Take the entries below and reproduce exactly the portion that begins at the line containing "ATOM 21 O O . ARG" and ends at the line containing "ATOM 29 C CA . PRO", keeping both ends, dropping pictures, and adding nothing else.
--- DATASET RECORDS Enclosed Below ---
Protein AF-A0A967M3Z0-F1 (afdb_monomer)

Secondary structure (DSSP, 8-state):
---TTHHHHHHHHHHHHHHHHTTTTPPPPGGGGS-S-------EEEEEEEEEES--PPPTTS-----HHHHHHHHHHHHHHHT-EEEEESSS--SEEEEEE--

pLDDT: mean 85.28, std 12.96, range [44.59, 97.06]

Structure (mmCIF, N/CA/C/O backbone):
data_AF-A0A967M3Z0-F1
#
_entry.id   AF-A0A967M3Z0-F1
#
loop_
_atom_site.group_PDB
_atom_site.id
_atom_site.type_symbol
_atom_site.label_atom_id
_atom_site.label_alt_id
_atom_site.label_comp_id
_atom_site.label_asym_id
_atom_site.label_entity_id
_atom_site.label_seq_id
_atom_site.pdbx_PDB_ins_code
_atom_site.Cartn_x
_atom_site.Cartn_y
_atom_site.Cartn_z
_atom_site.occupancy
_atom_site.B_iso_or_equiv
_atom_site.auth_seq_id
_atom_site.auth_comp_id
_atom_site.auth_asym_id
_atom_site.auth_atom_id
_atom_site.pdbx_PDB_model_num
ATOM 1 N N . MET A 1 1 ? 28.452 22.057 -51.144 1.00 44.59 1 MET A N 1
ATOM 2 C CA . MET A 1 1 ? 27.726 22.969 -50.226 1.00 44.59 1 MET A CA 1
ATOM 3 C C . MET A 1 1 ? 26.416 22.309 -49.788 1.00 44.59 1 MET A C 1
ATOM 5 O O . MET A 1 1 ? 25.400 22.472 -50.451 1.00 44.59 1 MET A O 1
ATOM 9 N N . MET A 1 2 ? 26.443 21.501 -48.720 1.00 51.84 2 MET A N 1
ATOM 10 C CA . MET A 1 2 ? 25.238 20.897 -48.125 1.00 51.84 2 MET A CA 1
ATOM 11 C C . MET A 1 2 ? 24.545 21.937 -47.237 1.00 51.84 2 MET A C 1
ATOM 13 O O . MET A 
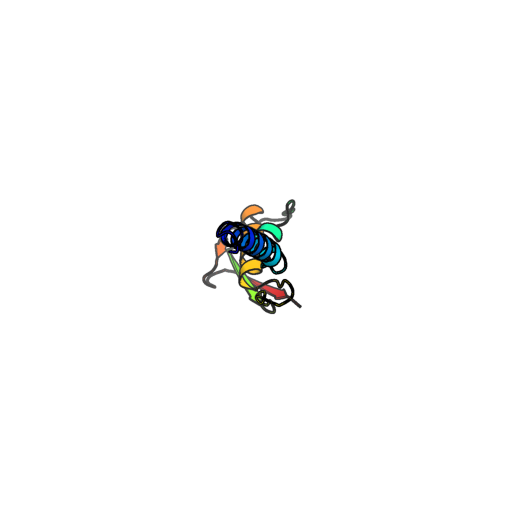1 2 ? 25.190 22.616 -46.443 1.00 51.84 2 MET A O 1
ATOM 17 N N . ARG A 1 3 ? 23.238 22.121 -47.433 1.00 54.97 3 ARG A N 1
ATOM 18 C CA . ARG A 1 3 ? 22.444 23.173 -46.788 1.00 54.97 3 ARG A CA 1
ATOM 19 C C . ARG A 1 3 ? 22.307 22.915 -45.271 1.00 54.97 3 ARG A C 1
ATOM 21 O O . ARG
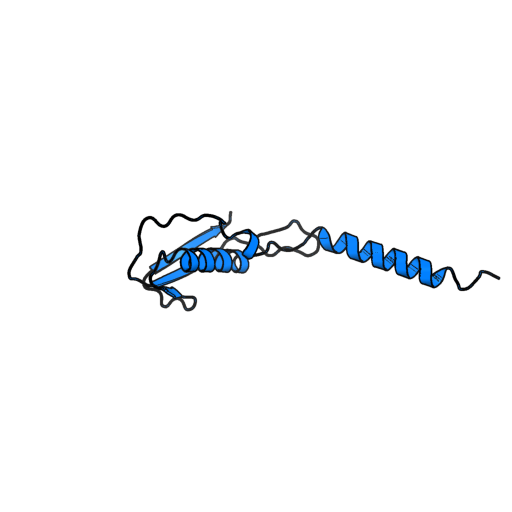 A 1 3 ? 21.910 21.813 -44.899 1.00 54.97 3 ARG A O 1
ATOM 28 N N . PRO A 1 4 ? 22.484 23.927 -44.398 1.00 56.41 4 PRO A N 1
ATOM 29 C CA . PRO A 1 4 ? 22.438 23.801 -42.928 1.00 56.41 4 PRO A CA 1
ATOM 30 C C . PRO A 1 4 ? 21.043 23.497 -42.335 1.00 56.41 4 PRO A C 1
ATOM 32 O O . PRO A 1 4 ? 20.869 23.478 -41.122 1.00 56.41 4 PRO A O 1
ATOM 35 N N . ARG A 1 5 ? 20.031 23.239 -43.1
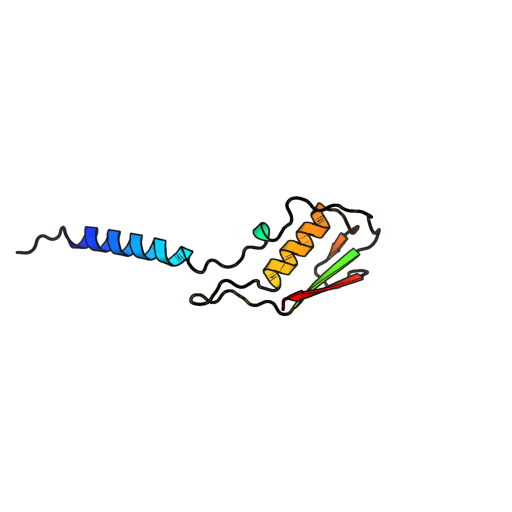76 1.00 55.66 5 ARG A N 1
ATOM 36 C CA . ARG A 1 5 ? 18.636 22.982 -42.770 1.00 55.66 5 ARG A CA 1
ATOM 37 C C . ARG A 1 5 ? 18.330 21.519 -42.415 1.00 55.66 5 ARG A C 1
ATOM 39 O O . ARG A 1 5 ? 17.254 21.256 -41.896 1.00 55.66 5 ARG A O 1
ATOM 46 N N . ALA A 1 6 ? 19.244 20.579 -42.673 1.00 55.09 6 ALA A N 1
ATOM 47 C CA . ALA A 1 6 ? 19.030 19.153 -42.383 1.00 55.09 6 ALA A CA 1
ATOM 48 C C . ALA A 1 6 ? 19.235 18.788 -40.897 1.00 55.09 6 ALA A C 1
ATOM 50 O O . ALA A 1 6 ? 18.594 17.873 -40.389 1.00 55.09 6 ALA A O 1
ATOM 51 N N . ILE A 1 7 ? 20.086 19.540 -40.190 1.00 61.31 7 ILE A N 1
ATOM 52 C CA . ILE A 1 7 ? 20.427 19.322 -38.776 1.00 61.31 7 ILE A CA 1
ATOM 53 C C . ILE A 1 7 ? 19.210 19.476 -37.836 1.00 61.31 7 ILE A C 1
--- End of Enclosed DATASET RECORDS ---
--- DATASET RECORDS Enclosed Below ---
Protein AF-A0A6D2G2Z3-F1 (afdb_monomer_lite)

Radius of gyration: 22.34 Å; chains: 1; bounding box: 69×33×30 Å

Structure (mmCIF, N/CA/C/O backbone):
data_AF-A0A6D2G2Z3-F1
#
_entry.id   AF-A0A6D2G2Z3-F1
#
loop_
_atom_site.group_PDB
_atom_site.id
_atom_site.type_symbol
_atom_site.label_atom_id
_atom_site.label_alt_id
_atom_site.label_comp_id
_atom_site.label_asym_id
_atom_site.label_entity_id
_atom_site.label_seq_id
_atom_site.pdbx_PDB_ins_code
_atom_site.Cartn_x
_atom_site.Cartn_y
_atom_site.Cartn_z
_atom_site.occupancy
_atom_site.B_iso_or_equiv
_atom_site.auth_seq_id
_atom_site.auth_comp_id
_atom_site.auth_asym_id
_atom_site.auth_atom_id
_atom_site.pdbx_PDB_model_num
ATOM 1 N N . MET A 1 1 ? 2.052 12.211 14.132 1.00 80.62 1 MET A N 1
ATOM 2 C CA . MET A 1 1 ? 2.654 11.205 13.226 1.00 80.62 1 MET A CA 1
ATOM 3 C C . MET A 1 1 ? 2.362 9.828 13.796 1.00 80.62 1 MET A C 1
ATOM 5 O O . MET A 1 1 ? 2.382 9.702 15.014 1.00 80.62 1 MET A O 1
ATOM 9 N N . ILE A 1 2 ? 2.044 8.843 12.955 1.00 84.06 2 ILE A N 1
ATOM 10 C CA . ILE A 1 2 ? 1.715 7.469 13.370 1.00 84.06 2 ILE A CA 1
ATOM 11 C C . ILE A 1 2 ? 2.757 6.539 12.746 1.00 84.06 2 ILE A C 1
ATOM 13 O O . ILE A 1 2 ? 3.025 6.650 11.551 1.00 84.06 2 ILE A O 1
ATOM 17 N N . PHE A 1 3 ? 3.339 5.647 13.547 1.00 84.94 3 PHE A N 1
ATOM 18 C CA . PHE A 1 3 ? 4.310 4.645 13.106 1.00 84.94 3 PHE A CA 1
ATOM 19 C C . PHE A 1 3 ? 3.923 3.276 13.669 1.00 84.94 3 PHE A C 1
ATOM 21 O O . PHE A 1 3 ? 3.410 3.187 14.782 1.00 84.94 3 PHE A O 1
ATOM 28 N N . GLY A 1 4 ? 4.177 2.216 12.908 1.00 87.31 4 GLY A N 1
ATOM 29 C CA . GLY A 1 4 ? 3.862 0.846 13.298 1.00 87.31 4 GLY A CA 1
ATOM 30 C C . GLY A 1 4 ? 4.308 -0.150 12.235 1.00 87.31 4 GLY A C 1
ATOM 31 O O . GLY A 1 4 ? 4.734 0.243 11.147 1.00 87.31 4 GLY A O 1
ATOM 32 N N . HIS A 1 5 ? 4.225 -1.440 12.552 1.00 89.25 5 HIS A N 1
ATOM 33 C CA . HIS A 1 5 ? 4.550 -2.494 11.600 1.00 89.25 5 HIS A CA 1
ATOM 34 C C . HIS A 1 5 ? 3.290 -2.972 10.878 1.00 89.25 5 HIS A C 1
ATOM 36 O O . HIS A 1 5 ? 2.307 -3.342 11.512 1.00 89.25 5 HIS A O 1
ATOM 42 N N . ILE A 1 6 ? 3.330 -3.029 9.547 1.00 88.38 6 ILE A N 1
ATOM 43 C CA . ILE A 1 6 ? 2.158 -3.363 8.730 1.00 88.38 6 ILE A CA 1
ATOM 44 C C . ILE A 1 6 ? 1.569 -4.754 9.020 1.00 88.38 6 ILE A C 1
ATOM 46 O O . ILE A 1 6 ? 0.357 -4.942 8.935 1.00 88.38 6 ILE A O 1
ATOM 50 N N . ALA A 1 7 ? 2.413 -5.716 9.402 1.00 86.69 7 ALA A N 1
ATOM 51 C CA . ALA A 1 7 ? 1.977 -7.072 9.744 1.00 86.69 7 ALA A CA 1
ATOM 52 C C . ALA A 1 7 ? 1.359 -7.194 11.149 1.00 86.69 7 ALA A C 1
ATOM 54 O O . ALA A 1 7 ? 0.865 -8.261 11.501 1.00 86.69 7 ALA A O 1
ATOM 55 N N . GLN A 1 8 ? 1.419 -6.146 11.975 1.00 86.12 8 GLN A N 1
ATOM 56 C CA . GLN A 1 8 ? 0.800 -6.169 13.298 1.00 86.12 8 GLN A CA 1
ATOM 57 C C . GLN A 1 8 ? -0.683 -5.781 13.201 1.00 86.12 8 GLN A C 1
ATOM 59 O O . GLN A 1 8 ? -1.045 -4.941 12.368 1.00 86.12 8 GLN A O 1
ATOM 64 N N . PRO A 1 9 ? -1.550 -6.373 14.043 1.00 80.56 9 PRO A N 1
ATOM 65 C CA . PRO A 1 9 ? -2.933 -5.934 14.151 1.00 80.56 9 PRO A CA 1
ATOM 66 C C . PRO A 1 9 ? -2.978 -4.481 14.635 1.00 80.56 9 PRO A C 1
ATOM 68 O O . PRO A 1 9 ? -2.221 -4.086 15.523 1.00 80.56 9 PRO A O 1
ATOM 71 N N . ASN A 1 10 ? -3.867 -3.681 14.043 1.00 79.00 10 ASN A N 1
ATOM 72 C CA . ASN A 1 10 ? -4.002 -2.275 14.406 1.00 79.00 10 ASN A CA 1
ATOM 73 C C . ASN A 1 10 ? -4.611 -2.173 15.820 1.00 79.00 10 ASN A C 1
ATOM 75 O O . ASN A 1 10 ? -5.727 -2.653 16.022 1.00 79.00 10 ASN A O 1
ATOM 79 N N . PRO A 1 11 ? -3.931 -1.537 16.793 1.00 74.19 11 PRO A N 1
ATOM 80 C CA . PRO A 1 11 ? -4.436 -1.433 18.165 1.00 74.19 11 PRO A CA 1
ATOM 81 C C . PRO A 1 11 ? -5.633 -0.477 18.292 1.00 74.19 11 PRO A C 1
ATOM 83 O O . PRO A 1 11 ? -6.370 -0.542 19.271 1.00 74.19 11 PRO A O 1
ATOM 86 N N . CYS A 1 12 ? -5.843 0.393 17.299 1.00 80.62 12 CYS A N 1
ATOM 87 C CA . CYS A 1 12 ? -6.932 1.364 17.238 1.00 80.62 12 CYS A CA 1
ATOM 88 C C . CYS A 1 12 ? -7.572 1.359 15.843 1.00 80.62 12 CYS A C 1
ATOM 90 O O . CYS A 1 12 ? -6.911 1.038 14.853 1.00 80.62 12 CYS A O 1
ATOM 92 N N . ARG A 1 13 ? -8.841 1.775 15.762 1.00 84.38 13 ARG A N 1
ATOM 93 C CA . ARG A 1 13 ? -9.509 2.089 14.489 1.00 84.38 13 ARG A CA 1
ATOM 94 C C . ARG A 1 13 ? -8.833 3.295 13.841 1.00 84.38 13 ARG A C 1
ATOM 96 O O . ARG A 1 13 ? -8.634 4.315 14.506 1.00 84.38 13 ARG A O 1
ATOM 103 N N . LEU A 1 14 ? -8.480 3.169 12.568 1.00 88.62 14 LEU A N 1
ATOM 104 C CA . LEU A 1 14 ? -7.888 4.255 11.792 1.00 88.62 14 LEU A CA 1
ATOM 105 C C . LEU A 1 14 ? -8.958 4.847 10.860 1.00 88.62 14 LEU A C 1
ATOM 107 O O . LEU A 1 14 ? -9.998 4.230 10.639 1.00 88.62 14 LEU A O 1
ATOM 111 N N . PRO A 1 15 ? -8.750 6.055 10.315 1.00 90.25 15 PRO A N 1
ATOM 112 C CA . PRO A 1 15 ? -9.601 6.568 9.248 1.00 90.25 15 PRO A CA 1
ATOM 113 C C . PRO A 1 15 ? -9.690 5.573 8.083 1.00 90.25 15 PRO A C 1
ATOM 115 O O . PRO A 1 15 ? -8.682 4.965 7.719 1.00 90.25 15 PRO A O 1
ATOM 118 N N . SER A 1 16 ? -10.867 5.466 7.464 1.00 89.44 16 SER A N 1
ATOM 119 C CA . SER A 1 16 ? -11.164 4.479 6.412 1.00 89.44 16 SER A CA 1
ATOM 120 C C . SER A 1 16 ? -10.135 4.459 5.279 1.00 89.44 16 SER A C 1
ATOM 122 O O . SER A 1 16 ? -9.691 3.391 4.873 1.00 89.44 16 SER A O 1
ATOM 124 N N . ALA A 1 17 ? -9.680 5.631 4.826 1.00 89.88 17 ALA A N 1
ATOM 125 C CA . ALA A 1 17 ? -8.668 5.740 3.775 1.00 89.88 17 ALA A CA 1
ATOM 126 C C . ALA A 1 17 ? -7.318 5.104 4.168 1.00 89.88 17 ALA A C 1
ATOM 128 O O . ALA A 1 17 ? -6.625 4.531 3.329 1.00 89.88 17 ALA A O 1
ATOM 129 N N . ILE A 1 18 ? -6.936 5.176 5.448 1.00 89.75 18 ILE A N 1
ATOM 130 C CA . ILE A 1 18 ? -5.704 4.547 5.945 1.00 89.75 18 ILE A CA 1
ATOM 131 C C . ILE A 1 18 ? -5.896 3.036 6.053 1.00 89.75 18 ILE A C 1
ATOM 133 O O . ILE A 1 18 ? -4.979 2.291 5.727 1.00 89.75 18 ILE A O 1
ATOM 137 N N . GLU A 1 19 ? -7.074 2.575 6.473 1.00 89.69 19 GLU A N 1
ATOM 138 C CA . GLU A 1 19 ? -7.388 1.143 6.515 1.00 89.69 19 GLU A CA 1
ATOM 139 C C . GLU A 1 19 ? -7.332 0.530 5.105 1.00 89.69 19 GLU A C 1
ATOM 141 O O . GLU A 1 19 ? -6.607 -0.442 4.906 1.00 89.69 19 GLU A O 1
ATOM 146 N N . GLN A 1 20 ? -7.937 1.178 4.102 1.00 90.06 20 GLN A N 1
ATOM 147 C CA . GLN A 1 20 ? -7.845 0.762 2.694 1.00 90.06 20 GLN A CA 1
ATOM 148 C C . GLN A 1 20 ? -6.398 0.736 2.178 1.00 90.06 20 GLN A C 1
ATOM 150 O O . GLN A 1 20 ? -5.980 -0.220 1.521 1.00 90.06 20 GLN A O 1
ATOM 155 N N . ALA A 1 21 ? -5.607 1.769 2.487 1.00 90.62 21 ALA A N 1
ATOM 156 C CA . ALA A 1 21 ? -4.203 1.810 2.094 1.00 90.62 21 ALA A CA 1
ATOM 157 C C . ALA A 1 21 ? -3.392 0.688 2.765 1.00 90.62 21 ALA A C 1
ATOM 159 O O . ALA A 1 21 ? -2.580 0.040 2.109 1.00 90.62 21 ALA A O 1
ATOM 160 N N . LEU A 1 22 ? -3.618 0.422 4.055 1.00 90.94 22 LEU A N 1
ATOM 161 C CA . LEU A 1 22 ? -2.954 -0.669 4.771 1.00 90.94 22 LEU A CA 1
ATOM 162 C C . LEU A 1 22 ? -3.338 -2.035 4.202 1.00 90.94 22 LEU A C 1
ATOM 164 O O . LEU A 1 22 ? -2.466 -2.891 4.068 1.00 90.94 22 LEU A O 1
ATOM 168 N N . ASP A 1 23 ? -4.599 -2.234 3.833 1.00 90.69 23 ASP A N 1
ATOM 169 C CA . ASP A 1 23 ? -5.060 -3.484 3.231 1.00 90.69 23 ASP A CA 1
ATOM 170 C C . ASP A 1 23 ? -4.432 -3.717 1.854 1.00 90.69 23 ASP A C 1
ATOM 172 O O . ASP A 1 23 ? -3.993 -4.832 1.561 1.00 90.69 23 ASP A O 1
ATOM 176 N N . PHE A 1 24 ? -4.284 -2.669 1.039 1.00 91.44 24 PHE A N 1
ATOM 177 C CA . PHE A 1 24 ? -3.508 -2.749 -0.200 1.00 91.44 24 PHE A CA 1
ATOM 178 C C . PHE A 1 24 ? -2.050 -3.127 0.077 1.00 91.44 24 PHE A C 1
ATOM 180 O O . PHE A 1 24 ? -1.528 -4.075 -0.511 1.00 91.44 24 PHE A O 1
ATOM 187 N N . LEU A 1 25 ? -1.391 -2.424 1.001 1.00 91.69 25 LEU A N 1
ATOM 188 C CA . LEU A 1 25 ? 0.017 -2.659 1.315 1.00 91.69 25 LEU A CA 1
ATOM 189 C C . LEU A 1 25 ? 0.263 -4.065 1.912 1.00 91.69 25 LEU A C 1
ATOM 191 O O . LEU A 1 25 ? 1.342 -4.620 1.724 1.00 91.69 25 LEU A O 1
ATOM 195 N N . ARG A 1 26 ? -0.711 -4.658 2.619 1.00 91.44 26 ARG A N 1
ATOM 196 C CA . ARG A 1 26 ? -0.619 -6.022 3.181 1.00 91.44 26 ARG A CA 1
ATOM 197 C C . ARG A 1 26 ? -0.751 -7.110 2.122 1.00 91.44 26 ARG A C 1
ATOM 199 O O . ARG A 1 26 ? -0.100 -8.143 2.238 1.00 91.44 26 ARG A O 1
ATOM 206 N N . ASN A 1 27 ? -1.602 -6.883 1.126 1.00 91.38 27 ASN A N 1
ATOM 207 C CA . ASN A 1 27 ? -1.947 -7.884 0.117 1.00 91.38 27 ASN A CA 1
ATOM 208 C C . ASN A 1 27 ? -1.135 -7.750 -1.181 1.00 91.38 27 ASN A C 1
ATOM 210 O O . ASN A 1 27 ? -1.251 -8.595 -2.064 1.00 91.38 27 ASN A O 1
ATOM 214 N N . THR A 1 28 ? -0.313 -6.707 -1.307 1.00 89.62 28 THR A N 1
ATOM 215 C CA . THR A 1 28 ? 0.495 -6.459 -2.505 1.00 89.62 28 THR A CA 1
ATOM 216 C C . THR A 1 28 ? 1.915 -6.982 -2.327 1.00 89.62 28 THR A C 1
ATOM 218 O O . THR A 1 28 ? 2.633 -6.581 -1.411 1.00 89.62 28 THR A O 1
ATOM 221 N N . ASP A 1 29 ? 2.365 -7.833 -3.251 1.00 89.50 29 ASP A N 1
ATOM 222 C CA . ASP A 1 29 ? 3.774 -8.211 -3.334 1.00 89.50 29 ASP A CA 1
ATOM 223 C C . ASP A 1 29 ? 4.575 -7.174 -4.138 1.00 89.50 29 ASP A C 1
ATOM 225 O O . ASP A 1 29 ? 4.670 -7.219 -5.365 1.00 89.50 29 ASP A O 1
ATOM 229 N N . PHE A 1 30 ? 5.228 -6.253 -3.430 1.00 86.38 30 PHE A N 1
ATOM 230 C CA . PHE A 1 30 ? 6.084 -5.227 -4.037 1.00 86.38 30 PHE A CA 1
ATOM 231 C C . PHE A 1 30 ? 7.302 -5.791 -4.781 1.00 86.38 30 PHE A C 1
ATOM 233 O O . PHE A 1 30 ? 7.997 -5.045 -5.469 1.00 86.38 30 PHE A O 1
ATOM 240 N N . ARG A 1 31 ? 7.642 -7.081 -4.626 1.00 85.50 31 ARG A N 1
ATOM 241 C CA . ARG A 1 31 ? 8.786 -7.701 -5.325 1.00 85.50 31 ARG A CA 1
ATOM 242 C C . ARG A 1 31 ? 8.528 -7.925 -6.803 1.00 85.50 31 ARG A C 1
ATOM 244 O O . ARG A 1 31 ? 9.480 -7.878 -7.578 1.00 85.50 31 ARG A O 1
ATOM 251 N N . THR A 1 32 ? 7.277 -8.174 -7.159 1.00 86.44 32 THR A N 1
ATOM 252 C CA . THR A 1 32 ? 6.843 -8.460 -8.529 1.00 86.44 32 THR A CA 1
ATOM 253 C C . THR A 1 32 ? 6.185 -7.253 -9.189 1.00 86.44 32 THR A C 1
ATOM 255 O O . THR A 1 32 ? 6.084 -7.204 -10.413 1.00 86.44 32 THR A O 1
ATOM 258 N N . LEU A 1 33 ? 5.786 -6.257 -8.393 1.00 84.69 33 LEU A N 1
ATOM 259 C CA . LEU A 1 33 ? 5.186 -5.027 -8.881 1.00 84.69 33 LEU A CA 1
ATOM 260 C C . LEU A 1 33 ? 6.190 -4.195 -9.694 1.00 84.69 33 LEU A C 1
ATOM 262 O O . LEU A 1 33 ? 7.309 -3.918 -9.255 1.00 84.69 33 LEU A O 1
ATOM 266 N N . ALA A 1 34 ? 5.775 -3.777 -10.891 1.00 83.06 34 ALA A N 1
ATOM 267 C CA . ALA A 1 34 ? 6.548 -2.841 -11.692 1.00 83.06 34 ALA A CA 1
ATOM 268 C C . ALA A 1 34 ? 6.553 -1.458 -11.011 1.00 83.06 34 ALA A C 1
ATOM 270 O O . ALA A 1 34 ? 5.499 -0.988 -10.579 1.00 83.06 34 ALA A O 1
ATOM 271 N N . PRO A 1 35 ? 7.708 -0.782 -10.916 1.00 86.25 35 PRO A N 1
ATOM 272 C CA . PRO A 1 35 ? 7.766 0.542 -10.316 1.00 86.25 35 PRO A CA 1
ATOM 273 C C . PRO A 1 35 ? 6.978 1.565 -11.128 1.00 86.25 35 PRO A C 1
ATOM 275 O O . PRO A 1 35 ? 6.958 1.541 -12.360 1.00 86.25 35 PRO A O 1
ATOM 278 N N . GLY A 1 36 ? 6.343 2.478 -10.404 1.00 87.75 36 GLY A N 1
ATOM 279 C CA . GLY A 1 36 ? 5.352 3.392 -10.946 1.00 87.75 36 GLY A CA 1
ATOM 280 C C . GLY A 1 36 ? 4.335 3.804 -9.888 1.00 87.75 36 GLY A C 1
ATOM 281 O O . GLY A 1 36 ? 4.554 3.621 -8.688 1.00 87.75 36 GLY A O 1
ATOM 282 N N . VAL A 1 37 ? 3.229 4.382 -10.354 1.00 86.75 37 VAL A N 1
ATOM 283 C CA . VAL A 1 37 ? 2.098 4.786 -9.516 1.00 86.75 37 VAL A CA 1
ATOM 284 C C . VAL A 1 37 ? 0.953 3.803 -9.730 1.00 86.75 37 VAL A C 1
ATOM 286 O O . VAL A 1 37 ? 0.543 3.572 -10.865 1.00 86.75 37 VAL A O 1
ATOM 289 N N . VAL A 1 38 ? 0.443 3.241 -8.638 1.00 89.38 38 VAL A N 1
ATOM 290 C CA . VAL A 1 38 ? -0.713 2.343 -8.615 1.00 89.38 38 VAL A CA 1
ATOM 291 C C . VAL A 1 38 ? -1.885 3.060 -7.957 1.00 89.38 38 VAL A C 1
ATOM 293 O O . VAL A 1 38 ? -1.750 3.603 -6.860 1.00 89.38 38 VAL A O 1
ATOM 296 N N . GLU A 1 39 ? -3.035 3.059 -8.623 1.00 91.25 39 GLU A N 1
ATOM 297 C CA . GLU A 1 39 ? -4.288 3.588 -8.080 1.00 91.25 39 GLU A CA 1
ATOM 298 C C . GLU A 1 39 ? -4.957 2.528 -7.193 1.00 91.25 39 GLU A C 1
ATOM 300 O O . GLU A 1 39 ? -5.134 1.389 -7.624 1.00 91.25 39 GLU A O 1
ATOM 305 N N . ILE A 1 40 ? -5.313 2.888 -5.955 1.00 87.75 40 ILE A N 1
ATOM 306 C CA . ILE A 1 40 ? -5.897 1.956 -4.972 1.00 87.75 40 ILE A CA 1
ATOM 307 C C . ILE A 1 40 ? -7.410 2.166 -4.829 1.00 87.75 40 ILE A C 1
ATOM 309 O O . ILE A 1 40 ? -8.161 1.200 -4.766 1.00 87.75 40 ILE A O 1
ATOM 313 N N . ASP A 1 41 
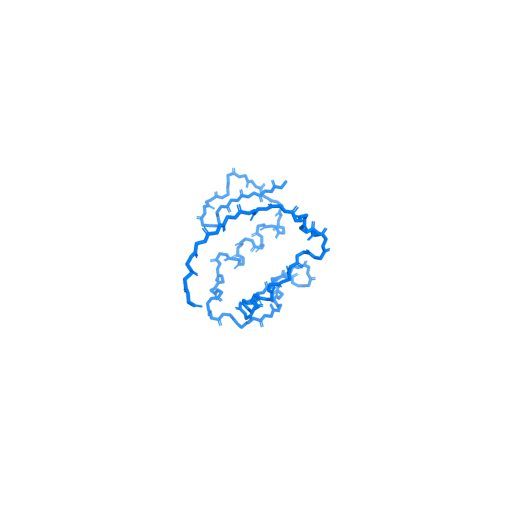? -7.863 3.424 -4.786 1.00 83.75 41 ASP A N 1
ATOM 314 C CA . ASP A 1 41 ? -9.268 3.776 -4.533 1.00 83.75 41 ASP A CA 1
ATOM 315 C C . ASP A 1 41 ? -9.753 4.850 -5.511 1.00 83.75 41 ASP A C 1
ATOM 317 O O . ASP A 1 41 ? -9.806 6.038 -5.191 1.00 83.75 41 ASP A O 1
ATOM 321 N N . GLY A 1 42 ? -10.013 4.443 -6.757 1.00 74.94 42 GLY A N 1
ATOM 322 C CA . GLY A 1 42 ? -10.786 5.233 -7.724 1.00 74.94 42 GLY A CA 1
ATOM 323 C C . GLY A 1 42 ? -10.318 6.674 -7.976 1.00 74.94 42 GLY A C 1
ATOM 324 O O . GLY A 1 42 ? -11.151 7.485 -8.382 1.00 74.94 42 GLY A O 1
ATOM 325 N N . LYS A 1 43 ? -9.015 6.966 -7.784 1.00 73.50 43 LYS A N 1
--- End of Enclosed DATASET RECORDS ---
FINAL ANSWER -
ATOM 21 O O . ARG
 A 1 3 ? 21.910 21.813 -44.899 1.00 54.97 3 ARG A O 1
ATOM 28 N N . PRO A 1 4 ? 22.484 23.927 -44.398 1.00 56.41 4 PRO A N 1
ATOM 29 C CA . PRO A 1 4 ? 22.438 23.801 -42.928 1.00 56.41 4 PRO A CA 1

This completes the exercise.